Therefore, the shortest distance between the nut part 322 assembled to the upper end portion of the bolt part 321 and the first plate 210 may be equal to or longer than a distance by which the latch pin 410 should be moved for the latch unit 400 to be switched to the closed state or the trip state.
In other words, the shortest distance between the nut part 322 and the first plate 210 may be equal to or longer than a length of a chord of the insertion hole 141 that is formed in the fourth frame 140.
Therefore, the movement of the movable core 200 can interoperate with the latch unit 400, such that the switching to the closed state and the trip state can be carried out effectively and stably.
Alternatively, the bolt part 321 may be formed in a shape having a screw head.
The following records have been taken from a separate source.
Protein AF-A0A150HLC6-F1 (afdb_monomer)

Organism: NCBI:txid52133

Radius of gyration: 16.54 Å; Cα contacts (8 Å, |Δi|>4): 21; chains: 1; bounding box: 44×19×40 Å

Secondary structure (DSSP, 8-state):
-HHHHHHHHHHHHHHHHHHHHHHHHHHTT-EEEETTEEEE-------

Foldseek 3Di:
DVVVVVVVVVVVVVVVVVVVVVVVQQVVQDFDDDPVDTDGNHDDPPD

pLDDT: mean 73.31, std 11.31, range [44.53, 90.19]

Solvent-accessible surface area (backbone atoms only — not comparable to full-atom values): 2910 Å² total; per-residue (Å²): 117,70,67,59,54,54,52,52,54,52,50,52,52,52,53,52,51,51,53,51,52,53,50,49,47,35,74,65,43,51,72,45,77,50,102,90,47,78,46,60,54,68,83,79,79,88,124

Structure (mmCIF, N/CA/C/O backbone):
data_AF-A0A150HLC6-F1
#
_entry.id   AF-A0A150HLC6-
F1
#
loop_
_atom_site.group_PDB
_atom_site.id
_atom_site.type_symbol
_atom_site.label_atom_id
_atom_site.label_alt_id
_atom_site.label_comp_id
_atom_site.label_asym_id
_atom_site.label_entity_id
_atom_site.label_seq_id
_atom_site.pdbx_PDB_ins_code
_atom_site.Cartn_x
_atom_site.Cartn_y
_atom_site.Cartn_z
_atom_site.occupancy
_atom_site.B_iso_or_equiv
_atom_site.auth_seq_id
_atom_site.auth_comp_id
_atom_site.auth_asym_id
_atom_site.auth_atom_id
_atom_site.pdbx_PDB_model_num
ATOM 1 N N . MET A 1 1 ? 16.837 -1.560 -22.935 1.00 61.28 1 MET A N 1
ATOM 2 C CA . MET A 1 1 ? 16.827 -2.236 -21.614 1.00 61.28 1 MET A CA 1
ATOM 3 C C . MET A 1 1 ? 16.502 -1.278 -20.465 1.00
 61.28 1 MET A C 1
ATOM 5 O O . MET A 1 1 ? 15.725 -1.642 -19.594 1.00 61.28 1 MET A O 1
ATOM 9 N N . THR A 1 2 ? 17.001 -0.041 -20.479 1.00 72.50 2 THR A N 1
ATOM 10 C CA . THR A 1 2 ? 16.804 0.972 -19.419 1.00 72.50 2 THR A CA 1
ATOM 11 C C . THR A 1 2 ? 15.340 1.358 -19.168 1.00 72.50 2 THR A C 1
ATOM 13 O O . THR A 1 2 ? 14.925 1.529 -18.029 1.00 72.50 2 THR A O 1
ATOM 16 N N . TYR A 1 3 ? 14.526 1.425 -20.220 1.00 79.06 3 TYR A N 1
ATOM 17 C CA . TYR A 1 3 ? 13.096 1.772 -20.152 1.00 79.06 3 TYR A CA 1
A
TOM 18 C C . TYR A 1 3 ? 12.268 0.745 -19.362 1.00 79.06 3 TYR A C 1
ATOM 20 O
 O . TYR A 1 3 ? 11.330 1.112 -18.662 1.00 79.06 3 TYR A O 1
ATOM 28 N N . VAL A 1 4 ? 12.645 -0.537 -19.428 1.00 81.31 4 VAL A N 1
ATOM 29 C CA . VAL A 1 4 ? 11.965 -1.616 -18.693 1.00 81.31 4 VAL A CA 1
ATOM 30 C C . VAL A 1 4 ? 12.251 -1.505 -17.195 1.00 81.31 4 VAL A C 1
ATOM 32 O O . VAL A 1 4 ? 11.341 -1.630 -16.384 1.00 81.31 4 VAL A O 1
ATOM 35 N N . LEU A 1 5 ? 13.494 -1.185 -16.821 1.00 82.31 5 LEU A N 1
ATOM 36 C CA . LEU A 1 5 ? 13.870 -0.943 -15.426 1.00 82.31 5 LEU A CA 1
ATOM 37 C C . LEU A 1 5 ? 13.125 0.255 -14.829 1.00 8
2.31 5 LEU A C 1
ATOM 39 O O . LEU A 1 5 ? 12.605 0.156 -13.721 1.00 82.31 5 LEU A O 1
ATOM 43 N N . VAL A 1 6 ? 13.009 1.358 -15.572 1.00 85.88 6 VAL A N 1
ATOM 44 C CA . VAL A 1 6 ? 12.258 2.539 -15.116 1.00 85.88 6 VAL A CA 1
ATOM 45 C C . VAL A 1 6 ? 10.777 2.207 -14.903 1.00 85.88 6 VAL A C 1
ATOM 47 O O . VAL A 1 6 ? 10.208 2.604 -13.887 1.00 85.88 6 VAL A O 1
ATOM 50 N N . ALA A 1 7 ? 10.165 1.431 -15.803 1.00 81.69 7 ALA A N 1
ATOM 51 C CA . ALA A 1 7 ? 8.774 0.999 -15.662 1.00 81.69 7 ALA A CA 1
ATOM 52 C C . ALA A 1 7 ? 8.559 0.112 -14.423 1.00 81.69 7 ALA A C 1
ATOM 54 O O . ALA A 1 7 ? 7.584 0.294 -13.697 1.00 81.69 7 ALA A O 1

Even in the embodiment, it is preferable that the shortest distance between the screw head and the first plate 210 is determined according to the above-described conditions.
Another end portion of the bolt part 321, which is adjacent to the second is frame 120, of the both end portions in the extension direction of the bolt part 321, namely, a lower end portion in the illustrated embodiment may be exposed to the bottom of the second plate 120.
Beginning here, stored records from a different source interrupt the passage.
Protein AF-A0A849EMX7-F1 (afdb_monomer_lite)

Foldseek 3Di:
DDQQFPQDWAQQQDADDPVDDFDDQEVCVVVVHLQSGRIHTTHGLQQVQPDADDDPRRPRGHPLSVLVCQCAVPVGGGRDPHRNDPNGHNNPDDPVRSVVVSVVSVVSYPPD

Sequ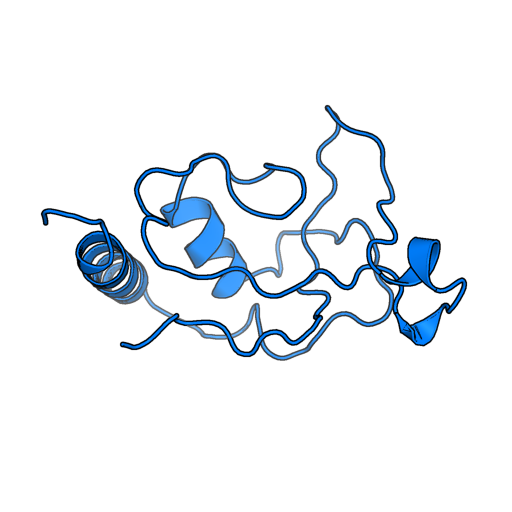ence (112 aa):
PALFTTYRYENIGVPANLSVPSPDLGLGAHLNDPDQNGKFKIPTLRNVAVTAPYSHNGVFPTLYDMVSFINDRSGYTADVSENVTPAVGGLRLSESQIDDIIAFLDTLTDNY

pLDDT: mean 96.65, std 4.78, range [57.38, 98.75]

Radius of gyration: 14.33 Å; chains: 1; bounding box: 36×30×37 Å

Structure (mmCIF, N/CA/C/O backbone):
data_AF-A0A849EMX7-F1
#
_entry.id   AF-A0A849EMX7-F1
#
loop_
_atom_site.group_PDB
_atom_site.id
_atom_site.type_symbol
_atom_site.label_atom_id
_atom_site.label_alt_id
_atom_site.label_comp_id
_atom_site.label_asym_id
_atom_site.label_entity_id
_atom_site.label_seq_id
_atom_site.pdbx_PDB_ins_code
_atom_site.Cartn_x
_atom_site.Cartn_y
_atom_site.Cartn_z
_atom_site.occupancy
_atom_site.B_iso_or_equiv
_atom_site.auth_seq_id
_atom_site.auth_comp_id
_atom_site.auth_asym_id
_atom_site.auth_atom_id
_atom_site.pdbx_PDB_model_num
ATOM 1 N N . PRO A 1 1 ? -22.375 1.510 -4.122 1.00 75.31 1 PRO A N 1
ATOM 2 C CA . PRO A 1 1 ? -21.675 1.776 -2.838 1.00 75.31 1 PRO A CA 1
ATOM 3 C C . PRO A 1 1 ? -20.176 1.995 -3.111 1.00 75.31 1 PRO A C 1
ATOM 5 O O . PRO A 1 1 ? -19.683 1.467 -4.105 1.00 75.31 1 PRO A O 1
ATOM 8 N N . ALA A 1 2 ? -19.470 2.794 -2.301 1.00 87.12 2 ALA A N 1
ATOM 9 C CA . ALA A 1 2 ? -18.047 3.079 -2.525 1.00 87.12 2 ALA A CA 1
ATOM 10 C C . ALA A 1 2 ? -17.178 1.825 -2.304 1.00 87.12 2 ALA A C 1
ATOM 12 O O . ALA A 1 2 ? -17.412 1.066 -1.358 1.00 87.12 2 ALA A O 1
ATOM 13 N N . LEU A 1 3 ? -16.204 1.601 -3.193 1.00 91.38 3 LEU A N 1
ATOM 14 C CA . LEU A 1 3 ? -15.312 0.428 -3.192 1.00 91.38 3 LEU A CA 1
ATOM 15 C C . LEU A 1 3 ? -13.865 0.766 -2.802 1.00 91.38 3 LEU A C 1
ATOM 17 O O . LEU A 1 3 ? -13.039 -0.133 -2.729 1.00 91.38 3 LEU A O 1
ATOM 21 N N . PHE A 1 4 ? -13.559 2.044 -2.544 1.00 96.06 4 PHE A N 1
ATOM 22 C CA . PHE A 1 4 ? -12.251 2.502 -2.053 1.00 96.06 4 PHE A CA 1
ATOM 23 C C . PHE A 1 4 ? -11.056 1.977 -2.867 1.00 96.06 4 PHE A C 1
ATOM 25 O O . PHE A 1 4 ? -10.015 1.630 -2.327 1.00 96.06 4 PHE A O 1
ATOM 32 N N . THR A 1 5 ? -11.226 1.914 -4.186 1.00 96.81 5 THR A N 1
ATOM 33 C CA . THR A 1 5 ? -10.186 1.579 -5.160 1.00 96.81 5 THR A CA 1
ATOM 34 C C . THR A 1 5 ? -10.440 2.358 -6.444 1.00 96.81 5 THR A C 1
ATOM 36 O O . THR A 1 5 ? -11.585 2.660 -6.785 1.00 96.81 5 THR A O 1
ATOM 39 N N . THR A 1 6 ? -9.371 2.678 -7.169 1.00 94.69 6 THR A N 1
ATOM 40 C CA . THR A 1 6 ? -9.442 3.268 -8.513 1.00 94.69 6 THR A CA 1
ATOM 41 C C . THR A 1 6 ? -9.297 2.225 -9.622 1.00 94.69 6 THR A C 1
ATOM 43 O O . THR A 1 6 ? -9.395 2.579 -10.794 1.00 94.69 6 THR A O 1
ATOM 46 N N . TYR A 1 7 ? -9.029 0.959 -9.271 1.00 94.69 7 TYR A N 1
ATOM 47 C CA . TYR A 1 7 ? -8.681 -0.139 -10.186 1.00 94.69 7 TYR A CA 1
ATOM 48 C C . TYR A 1 7 ? -7.423 0.076 -11.039 1.00 94.69 7 TYR A C 1
ATOM 50 O O . TYR A 1 7 ? -7.161 -0.714 -11.946 1.00 94.69 7 TYR A O 1
ATOM 58 N N . ARG A 1 8 ? -6.636 1.117 -10.749 1.00 96.88 8 ARG A N 1
ATOM 59 C CA . ARG A 1 8 ? -5.343 1.363 -11.395 1.00 96.88 8 ARG A CA 1
ATOM 60 C C . ARG A 1 8 ? -4.267 0.430 -10.846 1.00 96.88 8 ARG A C 1
ATOM 62 O O . ARG A 1 8 ? -4.487 -0.281 -9.864 1.00 96.88 8 ARG A O 1
ATOM 69 N N . TYR A 1 9 ? -3.111 0.462 -11.496 1.00 98.38 9 TYR A N 1
ATOM 70 C CA . TYR A 1 9 ? -1.922 -0.289 -11.123 1.00 98.38 9 TYR A CA 1
ATOM 71 C C . TYR A 1 9 ? -0.809 0.692 -10.785 1.00 98.38 9 TYR A C 1
ATOM 73 O O . TYR A 1 9 ? -0.524 1.584 -11.579 1.00 98.38 9 TYR A O 1
ATOM 81 N N . GLU A 1 10 ? -0.190 0.523 -9.624 1.00 98.44 10 GLU A N 1
ATOM 82 C CA . GLU A 1 10 ? 0.881 1.394 -9.141 1.00 98.44 10 GLU A CA 1
ATOM 83 C C . GLU A 1 10 ? 1.969 0.547 -8.482 1.00 98.44 10 GLU A C 1
ATOM 85 O O . GLU A 1 10 ? 1.677 -0.487 -7.875 1.00 98.44 10 GLU A O 1
ATOM 90 N N . ASN A 1 11 ? 3.219 0.997 -8.583 1.00 98.62 11 ASN A N 1
ATOM 91 C CA . ASN A 1 11 ? 4.309 0.478 -7.767 1.00 98.62 11 ASN A CA 1
ATOM 92 C C . ASN A 1 11 ? 4.538 1.456 -6.609 1.00 98.62 11 ASN A C 1
ATOM 94 O O . ASN A 1 11 ? 5.039 2.559 -6.812 1.00 98.62 11 ASN A O 1
ATOM 98 N N . ILE A 1 12 ? 4.167 1.072 -5.389 1.00 98.25 12 ILE A N 1
ATOM 99 C CA . ILE A 1 12 ? 4.361 1.910 -4.192 1.00 98.25 12 ILE A CA 1
ATOM 100 C C . ILE A 1 12 ? 5.744 1.728 -3.544 1.00 98.25 12 ILE A C 1
ATOM 102 O O . ILE A 1 12 ? 6.065 2.435 -2.590 1.00 98.25 12 ILE A O 1
ATOM 106 N N . GLY A 1 13 ? 6.583 0.837 -4.084 1.00 98.31 13 GLY A N 1
ATOM 107 C CA . GLY A 1 13 ? 7.926 0.550 -3.581 1.00 98.31 13 GLY A CA 1
ATOM 108 C C . GLY A 1 13 ? 7.942 -0.379 -2.366 1.00 98.31 13 GLY A C 1
ATOM 109 O O . GLY A 1 13 ? 8.733 -0.164 -1.453 1.00 98.31 13 GLY A O 1
ATOM 110 N N . VAL A 1 14 ? 7.036 -1.366 -2.319 1.00 98.38 14 VAL A N 1
ATOM 111 C CA . VAL A 1 14 ? 6.990 -2.372 -1.238 1.00 98.38 14 VAL A CA 1
ATOM 112 C C . VAL A 1 14 ? 8.327 -3.131 -1.198 1.00 98.38 14 VAL A C 1
ATOM 114 O O . VAL A 1 14 ? 8.826 -3.499 -2.265 1.00 98.38 14 VAL A O 1
ATOM 117 N N . PRO A 1 15 ? 8.927 -3.366 -0.017 1.00 98.44 15 PRO A N 1
ATOM 118 C CA . PRO A 1 15 ? 10.155 -4.148 0.100 1.00 98.44 15 PRO A CA 1
ATOM 119 C C . PRO A 1 15 ? 9.925 -5.637 -0.180 1.00 98.44 15 PRO A C 1
ATOM 121 O O . PRO A 1 15 ? 8.804 -6.141 -0.085 1.00 98.44 15 PRO A O 1
ATOM 124 N N . ALA A 1 16 ? 11.002 -6.360 -0.485 1.00 98.19 16 ALA A N 1
ATOM 125 C CA . ALA A 1 16 ? 10.944 -7.804 -0.679 1.00 98.19 16 ALA A CA 1
ATOM 126 C C . ALA A 1 16 ? 10.520 -8.529 0.612 1.00 98.19 16 ALA A C 1
ATOM 128 O O . ALA A 1 16 ? 11.026 -8.239 1.698 1.00 98.19 16 ALA A O 1
ATOM 129 N N . ASN A 1 17 ? 9.644 -9.528 0.487 1.00 97.88 17 ASN A N 1
ATOM 130 C CA . ASN A 1 17 ? 9.416 -10.522 1.533 1.00 97.88 17 ASN A CA 1
ATOM 131 C C . ASN A 1 17 ? 10.254 -11.767 1.220 1.00 97.88 17 ASN A C 1
ATOM 133 O O . ASN A 1 17 ? 9.970 -12.482 0.264 1.00 97.88 17 ASN A O 1
ATOM 137 N N . LEU A 1 18 ? 11.253 -12.061 2.056 1.00 95.25 18 LEU A N 1
ATOM 138 C CA . LEU A 1 18 ? 12.193 -13.174 1.848 1.00 95.25 18 LEU A CA 1
ATOM 139 C C . LEU A 1 18 ? 11.545 -14.571 1.909 1.00 95.25 18 LEU A C 1
ATOM 141 O O . LEU A 1 18 ? 12.206 -15.566 1.619 1.00 95.25 18 LEU A O 1
ATOM 145 N N . SER A 1 19 ? 10.272 -14.656 2.300 1.00 97.06 19 SER A N 1
ATOM 146 C CA . SER A 1 19 ? 9.513 -15.910 2.368 1.00 97.06 19 SER A CA 1
ATOM 147 C C . SER A 1 19 ? 8.790 -16.260 1.062 1.00 97.06 19 SER A C 1
ATOM 149 O O . SER A 1 19 ? 8.196 -17.334 0.973 1.00 97.06 19 SER A O 1
ATOM 151 N N . VAL A 1 20 ? 8.802 -15.374 0.061 1.00 96.38 20 VAL A N 1
ATOM 152 C CA . VAL A 1 20 ? 8.142 -15.571 -1.241 1.00 96.38 20 VAL A CA 1
ATOM 153 C C . VAL A 1 20 ? 9.100 -15.230 -2.392 1.00 96.38 20 VAL A C 1
ATOM 155 O O . VAL A 1 20 ? 10.116 -14.574 -2.160 1.00 96.38 20 VAL A O 1
ATOM 158 N N . PRO A 1 21 ? 8.836 -15.688 -3.633 1.00 96.81 21 PRO A N 1
ATOM 159 C CA . PRO A 1 21 ? 9.665 -15.336 -4.785 1.00 96.81 21 PRO A CA 1
ATOM 160 C C . PRO A 1 21 ? 9.799 -13.817 -4.976 1.00 96.81 21 PRO A C 1
ATOM 162 O O . PRO A 1 21 ? 8.812 -13.093 -4.884 1.00 96.81 21 PRO A O 1
ATOM 165 N N . SER A 1 22 ? 11.019 -13.360 -5.264 1.00 95.44 22 SER A N 1
ATOM 166 C CA . SER A 1 22 ? 11.379 -11.955 -5.491 1.00 95.44 22 SER A CA 1
ATOM 167 C C . SER A 1 22 ? 12.506 -11.875 -6.548 1.00 95.44 22 SER A C 1
ATOM 169 O O . SER A 1 22 ? 13.346 -12.784 -6.594 1.00 95.44 22 SER A O 1
ATOM 171 N N . PRO A 1 23 ? 12.530 -10.844 -7.420 1.00 96.69 23 PRO A N 1
ATOM 172 C CA . PRO A 1 23 ? 11.558 -9.753 -7.476 1.00 96.69 23 PRO A CA 1
ATOM 173 C C . PRO A 1 23 ? 10.233 -10.174 -8.126 1.00 96.69 23 PRO A C 1
ATOM 175 O O . PRO A 1 23 ? 10.224 -10.914 -9.113 1.00 96.69 23 PRO A O 1
ATOM 178 N N . ASP A 1 24 ? 9.112 -9.676 -7.602 1.00 97.56 24 ASP A N 1
ATOM 179 C CA . ASP A 1 24 ? 7.806 -9.820 -8.252 1.00 97.56 24 ASP A CA 1
ATOM 180 C C . ASP A 1 24 ? 7.542 -8.623 -9.181 1.00 97.56 24 ASP A C 1
ATOM 182 O O . ASP A 1 24 ? 7.236 -7.508 -8.754 1.00 97.56 24 ASP A O 1
ATOM 186 N N . LEU A 1 25 ? 7.653 -8.857 -10.492 1.00 98.44 25 LEU A N 1
ATOM 187 C CA . LEU A 1 25 ? 7.427 -7.821 -11.503 1.00 98.44 25 LEU A CA 1
ATOM 188 C C . LEU A 1 25 ? 5.945 -7.429 -11.651 1.00 98.44 25 LEU A C 1
ATOM 190 O O . LEU A 1 25 ? 5.651 -6.476 -12.379 1.00 98.44 25 LEU A O 1
ATOM 194 N N . GLY A 1 26 ? 5.014 -8.128 -10.997 1.00 98.12 26 GLY A N 1
ATOM 195 C CA . GLY A 1 26 ? 3.591 -7.810 -11.010 1.00 98.12 26 GLY A CA 1
ATOM 196 C C . GLY A 1 26 ? 3.014 -7.757 -12.427 1.00 98.12 26 GLY A C 1
ATOM 197 O O . GLY A 1 26 ? 3.169 -8.684 -13.227 1.00 98.12 26 GLY A O 1
ATOM 198 N N . LEU A 1 27 ? 2.348 -6.647 -12.761 1.00 98.50 27 LEU A N 1
ATOM 199 C CA . LEU A 1 27 ? 1.751 -6.439 -14.084 1.00 98.50 27 LEU A CA 1
ATOM 200 C C . LEU A 1 27 ? 2.778 -6.543 -15.229 1.00 98.50 27 LEU A C 1
ATOM 202 O O . LEU A 1 27 ? 2.426 -7.019 -16.310 1.00 98.50 27 LEU A O 1
ATOM 206 N N . GLY A 1 28 ? 4.035 -6.151 -14.995 1.00 98.50 28 GLY A N 1
ATOM 207 C CA . GLY A 1 28 ? 5.108 -6.193 -15.993 1.00 98.50 28 GLY A CA 1
ATOM 208 C C . GLY A 1 28 ? 5.396 -7.593 -16.523 1.00 98.50 28 GLY A C 1
ATOM 209 O O . GLY A 1 28 ? 5.469 -7.779 -17.737 1.00 98.50 28 GLY A O 1
ATOM 210 N N . ALA A 1 29 ? 5.447 -8.604 -15.649 1.00 97.94 29 ALA A N 1
ATOM 211 C CA . ALA A 1 29 ? 5.623 -9.996 -16.075 1.00 97.94 29 ALA A CA 1
ATOM 212 C C . ALA A 1 29 ? 4.428 -10.514 -16.889 1.00 97.94 29 ALA A C 1
ATOM 214 O O . ALA A 1 29 ? 4.609 -11.294 -17.822 1.00 97.94 29 ALA A O 1
ATOM 215 N N . HIS A 1 30 ? 3.208 -10.079 -16.559 1.00 97.75 30 HIS A N 1
ATOM 216 C CA . HIS A 1 30 ? 2.003 -10.519 -17.261 1.00 97.75 30 HIS A CA 1
ATOM 217 C C . HIS A 1 30 ? 1.887 -9.923 -18.670 1.00 97.75 30 HIS A C 1
ATOM 219 O O . HIS A 1 30 ? 1.450 -10.606 -19.594 1.00 97.75 30 HIS A O 1
ATOM 225 N N . LEU A 1 31 ? 2.270 -8.655 -18.833 1.00 98.12 31 LEU A N 1
ATOM 226 C CA . LEU A 1 31 ? 2.191 -7.945 -20.112 1.00 98.12 31 LEU A CA 1
ATOM 227 C C . LEU A 1 31 ? 3.474 -8.034 -20.943 1.00 98.12 31 LEU A C 1
ATOM 229 O O . LEU A 1 31 ? 3.449 -7.678 -22.119 1.00 98.12 31 LEU A O 1
ATOM 233 N N . ASN A 1 32 ? 4.570 -8.512 -20.348 1.00 97.94 32 ASN A N 1
ATOM 234 C CA . ASN A 1 32 ? 5.914 -8.441 -20.917 1.00 97.94 32 ASN A CA 1
ATOM 235 C C . ASN A 1 32 ? 6.302 -6.993 -21.290 1.00 97.94 32 ASN A C 1
ATOM 237 O O . ASN A 1 32 ? 6.817 -6.733 -22.378 1.00 97.94 32 ASN A O 1
ATOM 241 N N . ASP A 1 33 ? 6.014 -6.054 -20.382 1.00 98.44 33 ASP A N 1
ATOM 242 C CA . ASP A 1 33 ? 6.230 -4.612 -20.551 1.00 98.44 33 ASP A CA 1
ATOM 243 C C . ASP A 1 33 ? 6.999 -4.033 -19.342 1.00 98.44 33 ASP A C 1
ATOM 245 O O . ASP A 1 33 ? 6.430 -3.940 -18.245 1.00 98.44 33 ASP A O 1
ATOM 249 N N . PRO A 1 34 ? 8.272 -3.621 -19.519 1.00 98.25 34 PRO A N 1
ATOM 250 C CA . PRO A 1 34 ? 9.086 -3.033 -18.456 1.00 98.25 34 PRO A CA 1
ATOM 251 C C . PRO A 1 34 ? 8.486 -1.777 -17.807 1.00 98.25 34 PRO A C 1
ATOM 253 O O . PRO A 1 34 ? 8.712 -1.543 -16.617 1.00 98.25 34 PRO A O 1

In the illustrated embodiment, the nut part 322 is assembled to the lower end portion of the bolt part 321.
The nut part 322 is coupled to the bolt part 321 such that the movable core 200 and the trip coil part 300 are coupled to each other. In addition, the nut part 322 is coupled to the bolt part 321 such that the trip coil unit 300 and the second frame 120 are coupled to each other.
In one embodiment, the nut part 322 may be screwed to the bolt part 321. A hollow hole is formed inside the nut part 322, so that the bolt part 321 can be coupled therethrough. A screw thread that is screwed with a screw thread formed on an outer circumferential surface of the bolt part 321 may be formed on an inner circumferential surface of the nut part 322 that surrounds the hollow hole.
The nut part 322 may be provided in plurality. The plurality of nut parts 322 may be coupled to the bolt part 321 at different locations along the extension direction of the bolt part 321.
In the illustrated embodiment, two nut parts 322 are provided and coupled to upper and lower end portions of the bolt part 321, respectively.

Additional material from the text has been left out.